Start of SUPPLIED DATA

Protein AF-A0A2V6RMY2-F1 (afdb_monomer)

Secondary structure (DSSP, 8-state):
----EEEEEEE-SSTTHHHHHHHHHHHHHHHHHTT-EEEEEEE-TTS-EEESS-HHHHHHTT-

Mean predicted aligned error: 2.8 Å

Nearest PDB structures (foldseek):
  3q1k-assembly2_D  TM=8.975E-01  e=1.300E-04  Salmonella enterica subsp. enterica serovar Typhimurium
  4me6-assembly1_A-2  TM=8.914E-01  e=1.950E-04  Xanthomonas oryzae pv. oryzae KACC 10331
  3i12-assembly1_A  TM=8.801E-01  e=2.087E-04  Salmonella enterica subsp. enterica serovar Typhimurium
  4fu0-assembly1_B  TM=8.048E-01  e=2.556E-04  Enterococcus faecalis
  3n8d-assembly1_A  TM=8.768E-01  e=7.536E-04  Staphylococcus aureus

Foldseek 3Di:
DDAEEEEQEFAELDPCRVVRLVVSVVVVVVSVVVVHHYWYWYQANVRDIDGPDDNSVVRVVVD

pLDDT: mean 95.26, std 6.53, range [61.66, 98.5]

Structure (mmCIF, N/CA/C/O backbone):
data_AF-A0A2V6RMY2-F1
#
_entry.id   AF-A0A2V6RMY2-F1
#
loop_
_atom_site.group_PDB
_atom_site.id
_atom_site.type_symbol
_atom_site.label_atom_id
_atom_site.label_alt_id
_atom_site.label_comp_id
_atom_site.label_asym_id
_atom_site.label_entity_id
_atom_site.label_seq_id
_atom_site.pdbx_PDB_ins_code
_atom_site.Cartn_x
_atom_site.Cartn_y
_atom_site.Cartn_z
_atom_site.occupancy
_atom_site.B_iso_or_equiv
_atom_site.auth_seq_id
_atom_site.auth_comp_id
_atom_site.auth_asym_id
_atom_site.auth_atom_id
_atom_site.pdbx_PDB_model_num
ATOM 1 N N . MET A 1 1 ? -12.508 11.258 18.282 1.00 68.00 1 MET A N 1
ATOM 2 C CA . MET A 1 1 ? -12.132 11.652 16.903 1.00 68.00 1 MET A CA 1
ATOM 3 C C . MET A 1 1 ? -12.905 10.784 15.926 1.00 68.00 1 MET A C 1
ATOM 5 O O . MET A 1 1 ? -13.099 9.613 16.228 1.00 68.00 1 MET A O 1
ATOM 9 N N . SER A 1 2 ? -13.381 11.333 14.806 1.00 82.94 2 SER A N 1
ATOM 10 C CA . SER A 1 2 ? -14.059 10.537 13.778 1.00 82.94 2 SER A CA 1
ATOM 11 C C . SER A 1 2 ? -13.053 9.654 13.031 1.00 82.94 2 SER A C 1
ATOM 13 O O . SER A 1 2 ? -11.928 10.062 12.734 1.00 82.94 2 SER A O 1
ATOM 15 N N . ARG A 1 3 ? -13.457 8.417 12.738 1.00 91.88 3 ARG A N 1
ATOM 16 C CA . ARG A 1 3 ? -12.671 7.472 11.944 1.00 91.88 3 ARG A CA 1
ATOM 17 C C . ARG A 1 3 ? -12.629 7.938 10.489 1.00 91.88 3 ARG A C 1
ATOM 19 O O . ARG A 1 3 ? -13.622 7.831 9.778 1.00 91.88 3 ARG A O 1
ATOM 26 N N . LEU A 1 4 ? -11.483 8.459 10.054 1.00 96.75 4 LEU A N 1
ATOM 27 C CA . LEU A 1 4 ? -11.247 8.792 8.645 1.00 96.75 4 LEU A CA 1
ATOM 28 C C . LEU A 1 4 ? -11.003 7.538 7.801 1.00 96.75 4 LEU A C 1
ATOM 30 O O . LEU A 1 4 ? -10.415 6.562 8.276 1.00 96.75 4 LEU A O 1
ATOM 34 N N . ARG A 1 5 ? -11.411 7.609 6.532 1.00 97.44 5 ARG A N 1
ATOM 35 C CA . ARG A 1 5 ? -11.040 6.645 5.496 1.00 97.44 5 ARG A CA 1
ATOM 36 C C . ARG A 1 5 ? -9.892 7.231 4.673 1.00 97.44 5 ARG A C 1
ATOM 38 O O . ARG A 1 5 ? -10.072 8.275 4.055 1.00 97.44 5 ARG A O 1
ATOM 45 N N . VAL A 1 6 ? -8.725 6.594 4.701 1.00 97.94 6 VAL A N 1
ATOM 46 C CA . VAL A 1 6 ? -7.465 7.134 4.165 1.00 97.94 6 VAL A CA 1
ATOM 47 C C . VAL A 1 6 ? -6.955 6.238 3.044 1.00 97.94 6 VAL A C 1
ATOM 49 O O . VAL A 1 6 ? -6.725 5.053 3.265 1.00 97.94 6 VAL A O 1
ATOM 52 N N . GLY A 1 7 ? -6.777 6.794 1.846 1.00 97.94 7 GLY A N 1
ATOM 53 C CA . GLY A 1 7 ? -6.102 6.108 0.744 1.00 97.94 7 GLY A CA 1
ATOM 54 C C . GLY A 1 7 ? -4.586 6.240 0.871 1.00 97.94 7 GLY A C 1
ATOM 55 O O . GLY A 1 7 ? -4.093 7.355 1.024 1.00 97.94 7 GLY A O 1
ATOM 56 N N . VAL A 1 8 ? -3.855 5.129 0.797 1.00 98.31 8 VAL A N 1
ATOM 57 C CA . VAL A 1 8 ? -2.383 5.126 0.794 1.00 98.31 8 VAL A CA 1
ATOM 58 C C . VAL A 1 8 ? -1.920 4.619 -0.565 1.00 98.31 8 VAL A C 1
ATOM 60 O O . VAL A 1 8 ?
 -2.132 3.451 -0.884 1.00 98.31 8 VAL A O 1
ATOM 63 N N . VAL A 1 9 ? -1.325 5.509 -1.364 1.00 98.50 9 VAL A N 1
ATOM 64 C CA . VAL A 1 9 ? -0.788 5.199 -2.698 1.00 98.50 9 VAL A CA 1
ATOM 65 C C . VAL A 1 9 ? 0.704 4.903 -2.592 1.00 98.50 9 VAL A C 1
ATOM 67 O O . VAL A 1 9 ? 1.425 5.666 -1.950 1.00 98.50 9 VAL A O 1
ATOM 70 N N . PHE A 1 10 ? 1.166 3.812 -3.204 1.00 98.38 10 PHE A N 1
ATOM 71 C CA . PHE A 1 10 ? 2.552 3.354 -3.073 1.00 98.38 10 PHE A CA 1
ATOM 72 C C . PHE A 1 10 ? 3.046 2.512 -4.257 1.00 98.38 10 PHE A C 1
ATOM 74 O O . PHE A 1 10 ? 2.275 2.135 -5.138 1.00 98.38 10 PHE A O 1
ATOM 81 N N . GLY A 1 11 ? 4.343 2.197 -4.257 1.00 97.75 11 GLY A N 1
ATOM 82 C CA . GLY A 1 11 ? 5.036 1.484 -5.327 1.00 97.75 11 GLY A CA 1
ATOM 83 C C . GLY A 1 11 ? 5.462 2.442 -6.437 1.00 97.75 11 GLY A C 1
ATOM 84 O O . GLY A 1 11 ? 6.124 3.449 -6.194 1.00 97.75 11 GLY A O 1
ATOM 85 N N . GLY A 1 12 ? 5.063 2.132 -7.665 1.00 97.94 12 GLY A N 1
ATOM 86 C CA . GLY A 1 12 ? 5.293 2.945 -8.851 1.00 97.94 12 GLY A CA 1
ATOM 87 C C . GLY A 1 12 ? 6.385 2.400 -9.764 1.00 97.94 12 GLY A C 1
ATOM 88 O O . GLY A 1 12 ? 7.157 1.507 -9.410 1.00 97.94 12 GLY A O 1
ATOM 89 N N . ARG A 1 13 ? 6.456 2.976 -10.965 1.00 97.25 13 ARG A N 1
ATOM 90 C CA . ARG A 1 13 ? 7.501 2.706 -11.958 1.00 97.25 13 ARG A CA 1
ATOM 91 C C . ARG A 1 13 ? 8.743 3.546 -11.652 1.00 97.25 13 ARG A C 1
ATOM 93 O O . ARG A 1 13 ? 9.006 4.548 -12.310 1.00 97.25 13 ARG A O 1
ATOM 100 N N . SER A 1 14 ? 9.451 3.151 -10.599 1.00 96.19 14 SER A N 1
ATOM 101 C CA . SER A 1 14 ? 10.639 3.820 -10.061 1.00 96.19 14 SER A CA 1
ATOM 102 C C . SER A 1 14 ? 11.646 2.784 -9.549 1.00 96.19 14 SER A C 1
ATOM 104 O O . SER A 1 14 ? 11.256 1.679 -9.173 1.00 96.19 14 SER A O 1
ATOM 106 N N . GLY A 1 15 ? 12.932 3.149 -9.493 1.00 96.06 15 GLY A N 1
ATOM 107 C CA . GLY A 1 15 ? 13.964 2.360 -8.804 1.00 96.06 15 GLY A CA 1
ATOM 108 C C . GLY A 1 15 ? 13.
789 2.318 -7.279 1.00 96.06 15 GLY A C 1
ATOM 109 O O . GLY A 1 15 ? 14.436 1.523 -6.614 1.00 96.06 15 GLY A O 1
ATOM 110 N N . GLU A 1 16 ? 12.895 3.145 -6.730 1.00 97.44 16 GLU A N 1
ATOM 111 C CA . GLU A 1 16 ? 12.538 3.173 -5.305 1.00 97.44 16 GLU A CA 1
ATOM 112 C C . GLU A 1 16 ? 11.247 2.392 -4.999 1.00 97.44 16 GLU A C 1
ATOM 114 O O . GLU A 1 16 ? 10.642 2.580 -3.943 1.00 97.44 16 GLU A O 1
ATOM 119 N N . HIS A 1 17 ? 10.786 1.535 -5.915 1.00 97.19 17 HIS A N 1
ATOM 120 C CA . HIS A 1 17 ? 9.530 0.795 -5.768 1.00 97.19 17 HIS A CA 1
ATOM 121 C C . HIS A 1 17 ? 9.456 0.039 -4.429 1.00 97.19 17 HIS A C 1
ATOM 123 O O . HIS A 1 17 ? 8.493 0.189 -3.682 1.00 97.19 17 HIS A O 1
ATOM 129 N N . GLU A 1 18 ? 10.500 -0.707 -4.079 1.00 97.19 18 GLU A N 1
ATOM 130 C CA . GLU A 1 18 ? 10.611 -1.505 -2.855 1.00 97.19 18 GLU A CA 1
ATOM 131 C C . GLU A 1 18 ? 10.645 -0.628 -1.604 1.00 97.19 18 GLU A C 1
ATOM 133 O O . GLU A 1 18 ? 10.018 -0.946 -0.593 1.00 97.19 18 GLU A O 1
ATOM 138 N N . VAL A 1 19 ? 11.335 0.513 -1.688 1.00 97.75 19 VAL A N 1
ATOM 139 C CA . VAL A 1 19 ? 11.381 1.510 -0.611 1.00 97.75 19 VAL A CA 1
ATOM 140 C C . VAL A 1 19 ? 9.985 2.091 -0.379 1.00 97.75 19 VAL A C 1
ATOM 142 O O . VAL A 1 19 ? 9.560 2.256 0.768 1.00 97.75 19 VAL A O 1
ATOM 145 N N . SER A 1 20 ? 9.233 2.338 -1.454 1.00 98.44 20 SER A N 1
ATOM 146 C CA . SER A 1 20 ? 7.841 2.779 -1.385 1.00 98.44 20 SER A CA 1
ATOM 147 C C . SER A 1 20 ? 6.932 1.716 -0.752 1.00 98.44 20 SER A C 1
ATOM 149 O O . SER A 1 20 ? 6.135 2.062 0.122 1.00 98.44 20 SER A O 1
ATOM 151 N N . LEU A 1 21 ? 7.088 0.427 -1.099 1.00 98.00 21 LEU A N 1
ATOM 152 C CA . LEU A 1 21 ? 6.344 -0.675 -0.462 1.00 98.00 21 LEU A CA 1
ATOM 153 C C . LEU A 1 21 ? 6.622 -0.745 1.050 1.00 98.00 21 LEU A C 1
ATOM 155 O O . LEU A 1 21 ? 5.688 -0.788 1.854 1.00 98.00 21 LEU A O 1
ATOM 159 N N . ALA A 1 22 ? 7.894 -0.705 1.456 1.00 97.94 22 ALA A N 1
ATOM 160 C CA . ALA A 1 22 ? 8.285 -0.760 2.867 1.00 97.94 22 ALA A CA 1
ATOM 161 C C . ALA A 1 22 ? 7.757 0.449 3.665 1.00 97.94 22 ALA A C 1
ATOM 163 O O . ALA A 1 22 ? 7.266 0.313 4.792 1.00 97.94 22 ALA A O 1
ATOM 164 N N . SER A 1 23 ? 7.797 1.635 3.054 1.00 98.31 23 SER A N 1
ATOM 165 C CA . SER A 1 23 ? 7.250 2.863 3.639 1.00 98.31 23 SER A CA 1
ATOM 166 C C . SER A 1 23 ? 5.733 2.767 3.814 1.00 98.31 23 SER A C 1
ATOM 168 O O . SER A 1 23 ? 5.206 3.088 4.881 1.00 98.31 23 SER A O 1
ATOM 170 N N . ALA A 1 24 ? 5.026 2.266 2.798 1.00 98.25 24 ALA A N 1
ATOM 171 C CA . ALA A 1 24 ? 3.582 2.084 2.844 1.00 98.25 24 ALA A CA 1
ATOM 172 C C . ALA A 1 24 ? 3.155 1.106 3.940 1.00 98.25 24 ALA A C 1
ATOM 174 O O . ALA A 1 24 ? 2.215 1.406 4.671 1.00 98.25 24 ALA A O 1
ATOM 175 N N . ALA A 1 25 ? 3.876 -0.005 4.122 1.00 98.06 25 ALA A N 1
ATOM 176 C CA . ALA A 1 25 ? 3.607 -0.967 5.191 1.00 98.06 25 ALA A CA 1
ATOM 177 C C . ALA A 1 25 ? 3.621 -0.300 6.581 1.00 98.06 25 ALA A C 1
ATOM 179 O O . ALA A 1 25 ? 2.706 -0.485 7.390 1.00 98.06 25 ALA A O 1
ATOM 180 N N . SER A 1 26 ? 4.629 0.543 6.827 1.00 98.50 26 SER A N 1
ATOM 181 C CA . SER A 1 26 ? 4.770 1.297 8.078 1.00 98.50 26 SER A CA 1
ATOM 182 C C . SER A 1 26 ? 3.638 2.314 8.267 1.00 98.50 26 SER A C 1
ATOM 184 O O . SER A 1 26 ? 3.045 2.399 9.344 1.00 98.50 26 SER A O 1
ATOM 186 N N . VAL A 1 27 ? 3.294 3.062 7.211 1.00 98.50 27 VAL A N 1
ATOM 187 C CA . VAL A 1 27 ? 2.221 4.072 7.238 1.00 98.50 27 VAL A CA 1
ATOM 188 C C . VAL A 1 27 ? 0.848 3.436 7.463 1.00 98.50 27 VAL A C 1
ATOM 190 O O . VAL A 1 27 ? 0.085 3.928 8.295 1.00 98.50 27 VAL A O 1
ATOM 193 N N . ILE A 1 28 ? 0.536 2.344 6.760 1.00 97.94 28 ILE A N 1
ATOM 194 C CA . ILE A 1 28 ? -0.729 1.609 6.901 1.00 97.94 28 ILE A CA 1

End of SUPPLIED DATA

WHAT YOU WILL DO:
Tally how many lines of the listing above include the string "Salmonella", and report that figure by itself.

WORKED SOLUTION:
2